5) Revocation and Re-registration Mechanism

If a node’s private key is lost or the key pair is replaced, the process of on-chain revocation of the old DH-ID and registration of a new identity must be performed;

• The system supports the NodeRevoke() and NodeRebind() interfaces to prevent attack vectors caused by identity drift;

• All change records are stored on-chain, available for invocation by the computing power verification and reward distribution systems.

6) Usage Integration

Node DH-ID will be used for:

• Encrypted identity marker in the communication layer (Encrypted Packet Header);

• Computing power verification signature field;

• Reward attribution and distribution mapping;

• Identity verification for node governance participation;

• Zero-knowledge identity binding (future expansion).

Example

ECDH public  key：
pk = 0x04593a8f...acf11

DH-ID = SHA256(pk) = 
0xb14e925c6fe498bb2d7a12c7cf3af6fd48ff28f1b9...

sign：
Sig(0xb14e... | wallet_addr)

On-chain Node Identity Registration

To ensure verifiability, anti-forgery capability, and on-chain traceability of all node identities, DF Protocol implements an identity declaration mechanism that integrates cryptographic signatures with smart contracts. This process serves as the trust foundation for secure communication, computing-power verification, and revenue attribution.

1) Design Objectives

• Ensure every node’s DH identity is publicly verifiable on-chain

• Bind each identity to the node’s controlled wallet address to prevent impersonation and attacks

• Provide a secure, lightweight, and auditable declaration and update workflow

• Offer an identity anchor for communication encryption and computing-power rewards

2) Core Components

• Node DH-ID: A unique identity identifier generated by hashing the node’s ECDH public key

• Wallet Address: The wallet address controlled by the node, used for declaration signatures and governance binding

• Identity Registry Contract: The smart contract deployed on-chain to manage node-identity registration

• Sig_Wallet(DH-ID): A signature of the DH-ID using the wallet’s private key, proving ownership of the DH identity

3) Registration Workflow

Step 1: Identity Generation The node locally generates an ECDH key pair (sk, pk), and computes its DH-ID by hashing the public key:

DH-ID = SHA256(pk)

Step 2: Declaration Signature

The node uses its wallet private key to sign the DH-ID, producing the ownership proof:

Signature = Sign(wallet_sk, DH-ID)

Step 3: On-chain Registration Submission The node calls the on-chain registry contract method registerNode(DH-ID, pk, signature) and submits:

• DH-ID: Identity identifier

• pk: ECDH public key (or compressed form)

• Signature: Wallet signature proving ownership

Step 4: On-chain Verification The registry contract performs the following checks:

• Verify the signature: Verify(wallet_addr, DH-ID, signature)
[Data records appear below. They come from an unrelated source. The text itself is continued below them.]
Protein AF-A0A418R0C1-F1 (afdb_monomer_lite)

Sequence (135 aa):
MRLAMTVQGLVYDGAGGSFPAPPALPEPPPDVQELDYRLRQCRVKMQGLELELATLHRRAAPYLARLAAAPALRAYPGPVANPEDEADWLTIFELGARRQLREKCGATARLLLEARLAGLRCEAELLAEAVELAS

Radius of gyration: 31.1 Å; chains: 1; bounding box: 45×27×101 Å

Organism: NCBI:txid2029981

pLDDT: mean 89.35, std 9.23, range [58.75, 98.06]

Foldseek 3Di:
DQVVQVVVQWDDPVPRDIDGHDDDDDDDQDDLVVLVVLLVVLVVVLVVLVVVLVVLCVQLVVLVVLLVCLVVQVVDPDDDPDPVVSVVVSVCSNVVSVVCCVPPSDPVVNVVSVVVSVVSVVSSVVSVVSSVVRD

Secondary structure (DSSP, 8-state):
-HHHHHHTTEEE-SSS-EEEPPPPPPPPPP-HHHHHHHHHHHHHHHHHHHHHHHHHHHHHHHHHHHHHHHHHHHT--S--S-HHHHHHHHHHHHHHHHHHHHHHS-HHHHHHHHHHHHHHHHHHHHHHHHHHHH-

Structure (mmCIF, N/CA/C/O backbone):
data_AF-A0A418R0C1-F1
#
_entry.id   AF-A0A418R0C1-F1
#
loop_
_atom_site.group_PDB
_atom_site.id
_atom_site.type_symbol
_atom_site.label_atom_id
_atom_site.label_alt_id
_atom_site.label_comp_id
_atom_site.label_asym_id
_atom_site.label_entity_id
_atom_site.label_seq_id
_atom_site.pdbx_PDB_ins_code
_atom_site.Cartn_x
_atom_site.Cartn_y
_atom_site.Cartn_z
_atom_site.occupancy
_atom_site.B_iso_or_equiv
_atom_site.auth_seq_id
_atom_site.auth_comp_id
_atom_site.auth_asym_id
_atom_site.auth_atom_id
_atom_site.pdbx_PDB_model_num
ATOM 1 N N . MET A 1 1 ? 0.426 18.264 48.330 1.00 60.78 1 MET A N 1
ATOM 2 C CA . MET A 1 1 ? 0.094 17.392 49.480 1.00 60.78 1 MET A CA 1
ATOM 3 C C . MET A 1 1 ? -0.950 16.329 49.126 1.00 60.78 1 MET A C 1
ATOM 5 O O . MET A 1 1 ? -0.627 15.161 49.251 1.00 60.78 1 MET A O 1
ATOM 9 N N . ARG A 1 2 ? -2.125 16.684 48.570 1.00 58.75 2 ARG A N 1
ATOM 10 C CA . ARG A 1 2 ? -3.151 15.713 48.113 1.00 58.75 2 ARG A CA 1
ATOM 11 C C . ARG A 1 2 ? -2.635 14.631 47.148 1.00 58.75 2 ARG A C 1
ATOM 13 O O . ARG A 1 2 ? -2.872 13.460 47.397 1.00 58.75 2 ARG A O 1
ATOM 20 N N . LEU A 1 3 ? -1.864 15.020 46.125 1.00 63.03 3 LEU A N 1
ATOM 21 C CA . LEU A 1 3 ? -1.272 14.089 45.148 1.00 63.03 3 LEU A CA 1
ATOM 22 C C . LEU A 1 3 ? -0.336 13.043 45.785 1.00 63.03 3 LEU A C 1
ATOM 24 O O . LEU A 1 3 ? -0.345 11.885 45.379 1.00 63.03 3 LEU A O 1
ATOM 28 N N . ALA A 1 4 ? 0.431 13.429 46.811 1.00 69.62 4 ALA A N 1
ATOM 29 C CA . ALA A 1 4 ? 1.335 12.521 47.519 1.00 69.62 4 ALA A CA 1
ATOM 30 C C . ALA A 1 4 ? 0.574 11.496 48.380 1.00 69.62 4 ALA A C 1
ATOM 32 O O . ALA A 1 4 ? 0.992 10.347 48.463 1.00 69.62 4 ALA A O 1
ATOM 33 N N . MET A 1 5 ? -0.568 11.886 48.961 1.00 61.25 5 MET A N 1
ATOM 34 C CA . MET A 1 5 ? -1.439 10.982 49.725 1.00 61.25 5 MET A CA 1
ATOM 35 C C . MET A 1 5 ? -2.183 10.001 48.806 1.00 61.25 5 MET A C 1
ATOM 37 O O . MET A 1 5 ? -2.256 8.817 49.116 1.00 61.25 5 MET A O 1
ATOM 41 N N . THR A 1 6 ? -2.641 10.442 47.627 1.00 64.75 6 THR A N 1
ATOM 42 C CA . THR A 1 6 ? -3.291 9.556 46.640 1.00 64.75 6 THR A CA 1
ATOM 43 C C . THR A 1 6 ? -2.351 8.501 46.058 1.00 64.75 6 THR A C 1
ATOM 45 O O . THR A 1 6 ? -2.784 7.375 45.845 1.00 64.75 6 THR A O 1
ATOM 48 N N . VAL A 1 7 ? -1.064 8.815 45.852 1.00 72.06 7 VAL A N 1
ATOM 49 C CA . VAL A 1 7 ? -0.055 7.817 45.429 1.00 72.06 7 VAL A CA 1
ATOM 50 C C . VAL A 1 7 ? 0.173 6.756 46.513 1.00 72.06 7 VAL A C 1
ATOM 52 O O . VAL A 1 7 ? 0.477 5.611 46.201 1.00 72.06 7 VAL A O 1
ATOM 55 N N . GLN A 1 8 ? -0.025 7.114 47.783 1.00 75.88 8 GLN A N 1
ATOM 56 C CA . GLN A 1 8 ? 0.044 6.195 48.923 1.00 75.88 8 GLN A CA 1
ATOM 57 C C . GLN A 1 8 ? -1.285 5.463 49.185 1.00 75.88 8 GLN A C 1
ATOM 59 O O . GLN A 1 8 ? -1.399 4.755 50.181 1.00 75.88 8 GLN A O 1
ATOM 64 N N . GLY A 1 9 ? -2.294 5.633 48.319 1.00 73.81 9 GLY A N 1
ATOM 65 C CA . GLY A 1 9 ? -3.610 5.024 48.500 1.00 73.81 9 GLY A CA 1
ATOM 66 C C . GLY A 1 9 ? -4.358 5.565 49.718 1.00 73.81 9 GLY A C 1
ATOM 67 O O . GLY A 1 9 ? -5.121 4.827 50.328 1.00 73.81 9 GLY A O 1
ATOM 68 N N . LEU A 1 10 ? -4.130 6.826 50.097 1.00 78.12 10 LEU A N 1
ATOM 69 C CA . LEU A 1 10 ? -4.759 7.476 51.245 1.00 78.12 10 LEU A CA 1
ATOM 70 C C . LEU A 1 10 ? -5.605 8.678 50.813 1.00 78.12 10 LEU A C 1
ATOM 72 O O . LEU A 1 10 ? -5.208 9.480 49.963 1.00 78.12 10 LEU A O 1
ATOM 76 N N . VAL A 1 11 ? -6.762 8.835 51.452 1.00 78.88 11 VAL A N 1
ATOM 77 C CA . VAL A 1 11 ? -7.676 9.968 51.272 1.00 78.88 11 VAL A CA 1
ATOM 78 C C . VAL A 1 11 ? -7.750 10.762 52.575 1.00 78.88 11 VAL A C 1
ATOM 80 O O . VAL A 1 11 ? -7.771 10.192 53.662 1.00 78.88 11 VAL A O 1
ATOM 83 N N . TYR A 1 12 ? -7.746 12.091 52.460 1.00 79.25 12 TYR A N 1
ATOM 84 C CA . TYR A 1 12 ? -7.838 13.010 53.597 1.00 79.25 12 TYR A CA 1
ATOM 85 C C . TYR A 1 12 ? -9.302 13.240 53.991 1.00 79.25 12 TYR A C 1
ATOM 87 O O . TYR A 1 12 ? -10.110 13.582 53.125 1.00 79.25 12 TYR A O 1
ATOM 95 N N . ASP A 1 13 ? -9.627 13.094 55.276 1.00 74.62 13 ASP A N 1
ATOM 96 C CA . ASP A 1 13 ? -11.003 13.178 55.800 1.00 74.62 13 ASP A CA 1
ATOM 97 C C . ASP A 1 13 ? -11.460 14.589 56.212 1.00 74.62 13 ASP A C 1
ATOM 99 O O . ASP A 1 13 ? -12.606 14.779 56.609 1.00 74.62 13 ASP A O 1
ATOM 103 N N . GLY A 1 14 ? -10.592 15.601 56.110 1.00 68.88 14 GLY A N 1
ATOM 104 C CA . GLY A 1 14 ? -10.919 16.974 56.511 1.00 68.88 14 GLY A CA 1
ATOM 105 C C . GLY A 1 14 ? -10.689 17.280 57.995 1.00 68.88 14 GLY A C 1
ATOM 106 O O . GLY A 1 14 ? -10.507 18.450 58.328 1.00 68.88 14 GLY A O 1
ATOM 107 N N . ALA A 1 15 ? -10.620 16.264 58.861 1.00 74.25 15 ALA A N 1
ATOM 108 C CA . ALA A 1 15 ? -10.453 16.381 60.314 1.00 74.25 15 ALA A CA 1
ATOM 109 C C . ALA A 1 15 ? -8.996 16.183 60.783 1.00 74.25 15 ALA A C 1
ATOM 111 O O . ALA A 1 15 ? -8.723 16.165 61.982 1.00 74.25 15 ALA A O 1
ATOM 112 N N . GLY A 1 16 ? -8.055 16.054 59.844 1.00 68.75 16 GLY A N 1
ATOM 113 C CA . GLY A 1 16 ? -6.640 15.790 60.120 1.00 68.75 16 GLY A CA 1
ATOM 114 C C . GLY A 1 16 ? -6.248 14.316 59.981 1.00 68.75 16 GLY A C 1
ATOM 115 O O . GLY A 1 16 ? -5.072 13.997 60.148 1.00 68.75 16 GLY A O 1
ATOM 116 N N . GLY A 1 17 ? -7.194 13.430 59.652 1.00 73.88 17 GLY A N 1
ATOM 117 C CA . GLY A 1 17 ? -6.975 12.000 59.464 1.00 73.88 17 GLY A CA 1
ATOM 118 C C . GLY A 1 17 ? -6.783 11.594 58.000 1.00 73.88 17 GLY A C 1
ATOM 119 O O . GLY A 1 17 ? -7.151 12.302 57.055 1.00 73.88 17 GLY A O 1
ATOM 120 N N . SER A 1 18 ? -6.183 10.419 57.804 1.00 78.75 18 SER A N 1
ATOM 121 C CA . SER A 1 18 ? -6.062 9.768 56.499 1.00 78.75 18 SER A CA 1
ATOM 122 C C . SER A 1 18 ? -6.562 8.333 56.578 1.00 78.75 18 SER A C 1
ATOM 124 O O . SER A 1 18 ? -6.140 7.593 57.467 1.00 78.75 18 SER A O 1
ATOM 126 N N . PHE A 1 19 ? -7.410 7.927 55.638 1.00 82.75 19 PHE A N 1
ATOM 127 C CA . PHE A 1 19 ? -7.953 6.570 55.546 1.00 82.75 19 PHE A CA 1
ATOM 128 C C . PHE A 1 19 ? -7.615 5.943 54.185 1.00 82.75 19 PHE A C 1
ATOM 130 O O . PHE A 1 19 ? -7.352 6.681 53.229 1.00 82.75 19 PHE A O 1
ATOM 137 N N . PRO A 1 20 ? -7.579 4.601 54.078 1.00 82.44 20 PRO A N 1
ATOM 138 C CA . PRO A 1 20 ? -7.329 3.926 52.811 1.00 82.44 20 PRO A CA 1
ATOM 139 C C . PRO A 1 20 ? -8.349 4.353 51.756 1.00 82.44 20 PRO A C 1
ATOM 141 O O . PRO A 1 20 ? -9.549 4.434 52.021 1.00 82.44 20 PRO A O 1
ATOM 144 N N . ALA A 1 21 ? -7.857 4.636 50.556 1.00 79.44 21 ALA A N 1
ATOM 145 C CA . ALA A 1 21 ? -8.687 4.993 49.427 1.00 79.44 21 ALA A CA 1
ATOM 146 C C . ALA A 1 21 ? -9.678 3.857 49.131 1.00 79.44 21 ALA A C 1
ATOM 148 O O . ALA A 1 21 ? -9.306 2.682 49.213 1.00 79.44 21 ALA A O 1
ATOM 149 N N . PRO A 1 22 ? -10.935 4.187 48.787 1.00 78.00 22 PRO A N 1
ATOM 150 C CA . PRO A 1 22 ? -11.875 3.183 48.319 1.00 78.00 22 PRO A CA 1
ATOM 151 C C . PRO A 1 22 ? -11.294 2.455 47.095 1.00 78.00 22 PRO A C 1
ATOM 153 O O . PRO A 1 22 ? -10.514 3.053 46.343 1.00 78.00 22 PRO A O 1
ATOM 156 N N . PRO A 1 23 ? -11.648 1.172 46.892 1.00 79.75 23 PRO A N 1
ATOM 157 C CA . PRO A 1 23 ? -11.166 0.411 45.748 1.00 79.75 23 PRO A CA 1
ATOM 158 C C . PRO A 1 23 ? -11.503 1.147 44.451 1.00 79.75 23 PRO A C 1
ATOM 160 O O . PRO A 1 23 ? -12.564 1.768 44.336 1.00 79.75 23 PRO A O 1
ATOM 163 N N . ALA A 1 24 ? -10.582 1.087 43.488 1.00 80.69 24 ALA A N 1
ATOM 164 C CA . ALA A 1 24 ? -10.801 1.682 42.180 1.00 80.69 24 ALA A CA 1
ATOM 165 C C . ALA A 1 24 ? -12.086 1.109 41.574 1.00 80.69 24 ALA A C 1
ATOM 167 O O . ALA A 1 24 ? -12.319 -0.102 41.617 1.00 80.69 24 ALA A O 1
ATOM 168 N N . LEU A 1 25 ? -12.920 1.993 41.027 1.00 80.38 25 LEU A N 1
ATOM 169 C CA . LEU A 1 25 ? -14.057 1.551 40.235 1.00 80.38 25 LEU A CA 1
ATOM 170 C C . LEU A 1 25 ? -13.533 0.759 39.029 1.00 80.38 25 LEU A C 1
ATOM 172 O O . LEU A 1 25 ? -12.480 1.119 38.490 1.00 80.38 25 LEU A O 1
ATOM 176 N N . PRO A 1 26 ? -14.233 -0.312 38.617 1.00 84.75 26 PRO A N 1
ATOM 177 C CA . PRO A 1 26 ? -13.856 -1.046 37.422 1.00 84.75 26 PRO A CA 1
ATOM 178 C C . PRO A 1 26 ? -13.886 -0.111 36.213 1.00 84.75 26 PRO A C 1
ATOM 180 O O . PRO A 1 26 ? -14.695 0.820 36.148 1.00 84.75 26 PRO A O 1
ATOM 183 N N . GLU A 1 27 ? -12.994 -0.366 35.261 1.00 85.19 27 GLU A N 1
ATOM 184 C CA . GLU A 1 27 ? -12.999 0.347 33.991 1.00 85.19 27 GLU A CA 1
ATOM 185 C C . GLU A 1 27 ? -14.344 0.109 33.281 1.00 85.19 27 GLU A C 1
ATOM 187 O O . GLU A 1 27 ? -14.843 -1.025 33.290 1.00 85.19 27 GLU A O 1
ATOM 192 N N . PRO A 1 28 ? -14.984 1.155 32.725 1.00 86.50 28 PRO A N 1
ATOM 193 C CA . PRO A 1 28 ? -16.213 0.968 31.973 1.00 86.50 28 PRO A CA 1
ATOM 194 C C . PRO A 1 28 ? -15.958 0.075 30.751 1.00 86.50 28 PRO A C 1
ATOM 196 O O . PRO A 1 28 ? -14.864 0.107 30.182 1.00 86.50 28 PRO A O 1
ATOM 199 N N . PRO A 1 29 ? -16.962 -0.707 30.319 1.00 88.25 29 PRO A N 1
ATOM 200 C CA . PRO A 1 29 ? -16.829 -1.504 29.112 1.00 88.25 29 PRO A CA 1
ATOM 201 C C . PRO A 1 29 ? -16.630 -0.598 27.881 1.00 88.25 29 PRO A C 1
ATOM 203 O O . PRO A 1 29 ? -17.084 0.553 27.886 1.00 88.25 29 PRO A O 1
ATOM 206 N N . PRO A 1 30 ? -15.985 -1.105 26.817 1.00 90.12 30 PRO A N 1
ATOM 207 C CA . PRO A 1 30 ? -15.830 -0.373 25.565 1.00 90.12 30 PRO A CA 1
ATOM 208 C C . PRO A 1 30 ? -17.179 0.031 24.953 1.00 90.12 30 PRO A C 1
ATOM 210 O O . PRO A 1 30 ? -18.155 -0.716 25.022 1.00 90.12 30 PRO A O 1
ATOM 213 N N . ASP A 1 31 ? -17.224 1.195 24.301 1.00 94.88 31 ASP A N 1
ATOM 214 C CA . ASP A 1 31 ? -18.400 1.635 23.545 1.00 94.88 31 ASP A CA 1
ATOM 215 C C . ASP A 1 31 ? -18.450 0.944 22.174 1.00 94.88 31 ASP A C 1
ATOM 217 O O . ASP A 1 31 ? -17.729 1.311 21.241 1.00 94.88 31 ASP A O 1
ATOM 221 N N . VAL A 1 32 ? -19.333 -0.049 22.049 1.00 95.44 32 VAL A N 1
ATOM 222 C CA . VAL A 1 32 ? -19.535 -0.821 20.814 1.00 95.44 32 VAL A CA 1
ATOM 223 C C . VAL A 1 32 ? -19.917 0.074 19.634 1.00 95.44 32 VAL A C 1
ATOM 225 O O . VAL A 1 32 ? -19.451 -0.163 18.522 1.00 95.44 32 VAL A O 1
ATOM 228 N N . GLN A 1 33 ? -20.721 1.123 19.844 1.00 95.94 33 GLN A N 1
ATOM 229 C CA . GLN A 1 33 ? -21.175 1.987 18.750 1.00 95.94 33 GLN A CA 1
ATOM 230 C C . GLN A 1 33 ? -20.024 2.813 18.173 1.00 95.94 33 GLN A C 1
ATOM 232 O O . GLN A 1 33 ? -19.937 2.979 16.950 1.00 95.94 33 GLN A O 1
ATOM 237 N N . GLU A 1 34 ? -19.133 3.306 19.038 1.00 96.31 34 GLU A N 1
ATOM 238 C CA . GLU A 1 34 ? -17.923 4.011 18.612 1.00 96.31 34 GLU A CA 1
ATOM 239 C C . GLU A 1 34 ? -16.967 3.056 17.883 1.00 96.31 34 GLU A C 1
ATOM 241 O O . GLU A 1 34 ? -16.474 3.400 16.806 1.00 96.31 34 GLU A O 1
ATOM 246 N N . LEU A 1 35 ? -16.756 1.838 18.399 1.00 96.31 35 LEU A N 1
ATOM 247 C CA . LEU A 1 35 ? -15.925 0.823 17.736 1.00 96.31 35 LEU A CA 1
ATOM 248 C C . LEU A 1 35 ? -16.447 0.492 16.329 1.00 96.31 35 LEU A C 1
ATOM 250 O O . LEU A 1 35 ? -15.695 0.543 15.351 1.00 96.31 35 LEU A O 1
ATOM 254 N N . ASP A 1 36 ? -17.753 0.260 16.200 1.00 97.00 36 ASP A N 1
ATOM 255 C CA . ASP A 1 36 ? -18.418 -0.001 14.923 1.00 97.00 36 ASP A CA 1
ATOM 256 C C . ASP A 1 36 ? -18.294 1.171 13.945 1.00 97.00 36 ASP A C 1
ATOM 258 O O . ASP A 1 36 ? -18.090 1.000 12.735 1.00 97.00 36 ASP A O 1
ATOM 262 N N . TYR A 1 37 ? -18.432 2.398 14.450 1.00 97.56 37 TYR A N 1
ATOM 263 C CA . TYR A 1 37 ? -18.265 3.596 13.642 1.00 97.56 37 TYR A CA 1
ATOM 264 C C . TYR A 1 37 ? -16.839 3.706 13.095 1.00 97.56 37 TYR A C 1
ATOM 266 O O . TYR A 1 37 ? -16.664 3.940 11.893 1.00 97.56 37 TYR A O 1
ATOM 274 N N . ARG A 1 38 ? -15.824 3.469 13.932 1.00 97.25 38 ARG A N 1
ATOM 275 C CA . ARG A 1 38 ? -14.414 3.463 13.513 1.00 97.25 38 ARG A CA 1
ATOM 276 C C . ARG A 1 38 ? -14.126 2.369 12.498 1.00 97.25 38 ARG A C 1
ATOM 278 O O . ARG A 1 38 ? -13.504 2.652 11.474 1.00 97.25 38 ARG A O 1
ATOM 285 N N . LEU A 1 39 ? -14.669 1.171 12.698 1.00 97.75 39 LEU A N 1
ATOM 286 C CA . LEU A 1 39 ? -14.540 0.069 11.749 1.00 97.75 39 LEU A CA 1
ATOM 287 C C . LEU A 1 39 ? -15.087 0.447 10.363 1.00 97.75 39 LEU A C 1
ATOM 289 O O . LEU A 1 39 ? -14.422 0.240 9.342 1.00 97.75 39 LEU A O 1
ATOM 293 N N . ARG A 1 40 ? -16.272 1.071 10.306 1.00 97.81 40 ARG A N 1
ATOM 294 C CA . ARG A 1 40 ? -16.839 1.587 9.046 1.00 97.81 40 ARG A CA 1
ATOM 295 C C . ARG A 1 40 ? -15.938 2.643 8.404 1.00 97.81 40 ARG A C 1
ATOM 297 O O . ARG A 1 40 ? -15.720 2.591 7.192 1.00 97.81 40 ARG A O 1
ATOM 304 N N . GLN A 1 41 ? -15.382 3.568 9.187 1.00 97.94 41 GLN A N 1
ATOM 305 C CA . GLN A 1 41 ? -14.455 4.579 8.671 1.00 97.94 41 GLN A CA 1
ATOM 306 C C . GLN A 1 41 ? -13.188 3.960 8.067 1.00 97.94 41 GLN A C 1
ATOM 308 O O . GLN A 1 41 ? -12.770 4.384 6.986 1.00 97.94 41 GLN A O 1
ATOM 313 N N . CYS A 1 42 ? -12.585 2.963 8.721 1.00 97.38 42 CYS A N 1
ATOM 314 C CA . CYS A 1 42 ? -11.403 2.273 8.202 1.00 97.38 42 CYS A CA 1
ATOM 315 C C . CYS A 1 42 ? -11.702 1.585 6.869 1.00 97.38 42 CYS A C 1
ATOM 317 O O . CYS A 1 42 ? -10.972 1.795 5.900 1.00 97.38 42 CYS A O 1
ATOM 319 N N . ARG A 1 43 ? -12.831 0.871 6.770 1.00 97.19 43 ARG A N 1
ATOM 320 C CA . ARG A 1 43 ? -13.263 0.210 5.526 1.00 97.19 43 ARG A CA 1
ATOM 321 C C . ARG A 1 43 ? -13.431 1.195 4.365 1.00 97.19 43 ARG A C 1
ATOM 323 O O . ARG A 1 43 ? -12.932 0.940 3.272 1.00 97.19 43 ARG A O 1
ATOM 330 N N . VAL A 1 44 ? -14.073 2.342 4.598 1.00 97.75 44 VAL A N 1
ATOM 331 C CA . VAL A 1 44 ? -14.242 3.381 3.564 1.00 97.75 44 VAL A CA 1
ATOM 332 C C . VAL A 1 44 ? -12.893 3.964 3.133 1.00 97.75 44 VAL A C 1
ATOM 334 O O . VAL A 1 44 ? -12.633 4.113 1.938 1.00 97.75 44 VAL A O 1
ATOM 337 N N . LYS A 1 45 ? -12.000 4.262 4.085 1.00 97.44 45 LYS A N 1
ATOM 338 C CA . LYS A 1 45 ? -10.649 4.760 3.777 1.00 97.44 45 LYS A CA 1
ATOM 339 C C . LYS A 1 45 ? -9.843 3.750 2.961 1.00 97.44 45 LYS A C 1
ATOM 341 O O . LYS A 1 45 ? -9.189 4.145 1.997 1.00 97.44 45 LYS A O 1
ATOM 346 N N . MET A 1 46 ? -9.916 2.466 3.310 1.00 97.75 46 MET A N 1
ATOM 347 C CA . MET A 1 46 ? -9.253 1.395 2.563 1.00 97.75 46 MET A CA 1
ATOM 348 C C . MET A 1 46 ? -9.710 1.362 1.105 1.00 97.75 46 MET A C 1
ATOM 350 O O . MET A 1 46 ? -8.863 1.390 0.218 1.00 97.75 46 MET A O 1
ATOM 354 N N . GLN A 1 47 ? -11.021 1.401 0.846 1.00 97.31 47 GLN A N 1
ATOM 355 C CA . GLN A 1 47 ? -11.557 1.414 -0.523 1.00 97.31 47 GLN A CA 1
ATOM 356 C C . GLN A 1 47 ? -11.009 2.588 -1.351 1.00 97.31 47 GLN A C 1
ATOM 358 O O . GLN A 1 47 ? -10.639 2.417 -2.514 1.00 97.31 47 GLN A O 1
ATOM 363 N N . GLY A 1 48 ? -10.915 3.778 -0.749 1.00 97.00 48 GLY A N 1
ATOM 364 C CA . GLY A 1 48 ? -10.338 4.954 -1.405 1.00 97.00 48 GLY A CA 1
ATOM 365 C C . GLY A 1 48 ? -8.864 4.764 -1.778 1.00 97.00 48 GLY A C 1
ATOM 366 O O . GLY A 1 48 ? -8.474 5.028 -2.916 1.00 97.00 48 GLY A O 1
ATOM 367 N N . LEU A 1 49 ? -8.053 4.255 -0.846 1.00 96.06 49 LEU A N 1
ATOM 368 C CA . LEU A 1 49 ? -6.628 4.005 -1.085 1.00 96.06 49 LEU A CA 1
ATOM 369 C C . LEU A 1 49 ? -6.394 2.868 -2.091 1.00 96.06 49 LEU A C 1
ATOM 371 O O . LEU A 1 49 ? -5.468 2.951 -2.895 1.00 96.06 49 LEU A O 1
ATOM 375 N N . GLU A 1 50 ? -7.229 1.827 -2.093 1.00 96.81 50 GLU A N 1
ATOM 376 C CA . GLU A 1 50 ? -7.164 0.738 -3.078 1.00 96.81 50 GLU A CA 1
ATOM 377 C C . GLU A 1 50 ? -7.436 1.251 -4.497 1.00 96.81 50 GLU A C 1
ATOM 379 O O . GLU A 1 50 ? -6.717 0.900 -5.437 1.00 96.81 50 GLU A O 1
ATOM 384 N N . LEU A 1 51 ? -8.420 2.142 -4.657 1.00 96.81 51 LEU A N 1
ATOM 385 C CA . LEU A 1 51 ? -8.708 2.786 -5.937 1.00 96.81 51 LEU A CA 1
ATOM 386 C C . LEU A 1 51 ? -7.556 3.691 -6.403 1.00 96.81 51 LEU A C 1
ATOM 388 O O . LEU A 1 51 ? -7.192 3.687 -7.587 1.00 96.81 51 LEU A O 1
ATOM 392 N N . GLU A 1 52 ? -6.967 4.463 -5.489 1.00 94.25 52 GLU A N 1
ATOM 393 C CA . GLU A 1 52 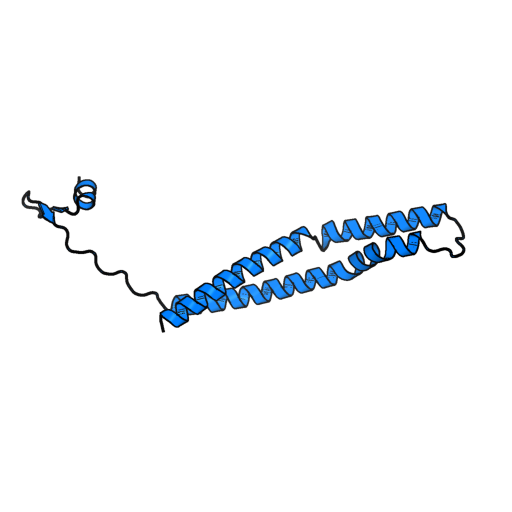? -5.807 5.309 -5.778 1.00 94.25 52 GLU A CA 1
ATOM 394 C C . GLU A 1 52 ? -4.606 4.462 -6.220 1.00 94.25 52 GLU A C 1
ATOM 396 O O . GLU A 1 52 ? -3.999 4.727 -7.264 1.00 94.25 52 GLU A O 1
ATOM 401 N N . LEU A 1 53 ? -4.315 3.385 -5.487 1.00 94.31 53 LEU A N 1
ATOM 402 C CA . LEU A 1 53 ? -3.240 2.455 -5.806 1.00 94.31 53 LEU A CA 1
ATOM 403 C C . LEU A 1 53 ? -3.460 1.805 -7.180 1.00 94.31 53 LEU A C 1
ATOM 405 O O . LEU A 1 53 ? -2.559 1.820 -8.024 1.00 94.31 53 LEU A O 1
ATOM 409 N N . ALA A 1 54 ? -4.672 1.317 -7.461 1.00 94.31 54 ALA A N 1
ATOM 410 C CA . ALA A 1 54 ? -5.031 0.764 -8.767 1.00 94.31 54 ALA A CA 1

• Check whether the DH-ID already exists to prevent duplicate registrations

• Write the identity mapping into on-chain storage

mapping(bytes32 => NodeIdentity) public nodeRegistry;

struct NodeIdentity {
    address wallet;
    bytes pubkey;
    uint64 registeredAt;
    bool revoked;
}

4）Interface Description

function registerNode(bytes32 dhId, bytes calldata pubkey, bytes calldata signature) external;
function revokeNode(bytes32 dhId) external;
function getNode(bytes32 dhId) view returns (NodeIdentity memory);

5）Security Properties

Mechanism	Security Objective
Wallet Signature	Proves identity ownership and prevents forged declarations
On-chain Storage	Provides an auditable, queryable identity index
Immutable Mapping	Prevents identity spoofing and replay attacks
Freeze & Revoke	Supports identity rotation or handling lost private keys

6）Identity Lifecycle

State	Description
Unregistered	The node has not yet declared its identity
Registered	Identity declaration completed; node becomes eligible to participate
Revoked	Identity is terminated by the node or the governance system
Re-bindable	Allows registering a new identity after unbinding the old DH-ID

7）Application Interface Call Paths

• The communication layer reads the on-chain DH-ID mapping to prevent MITM attacks.

• When verifying a node’s signature on computing-power submissions, it retrieves the DH-ID → wallet-address mapping.

• The reward module uses the wallet address to determine the rightful incentive recipient.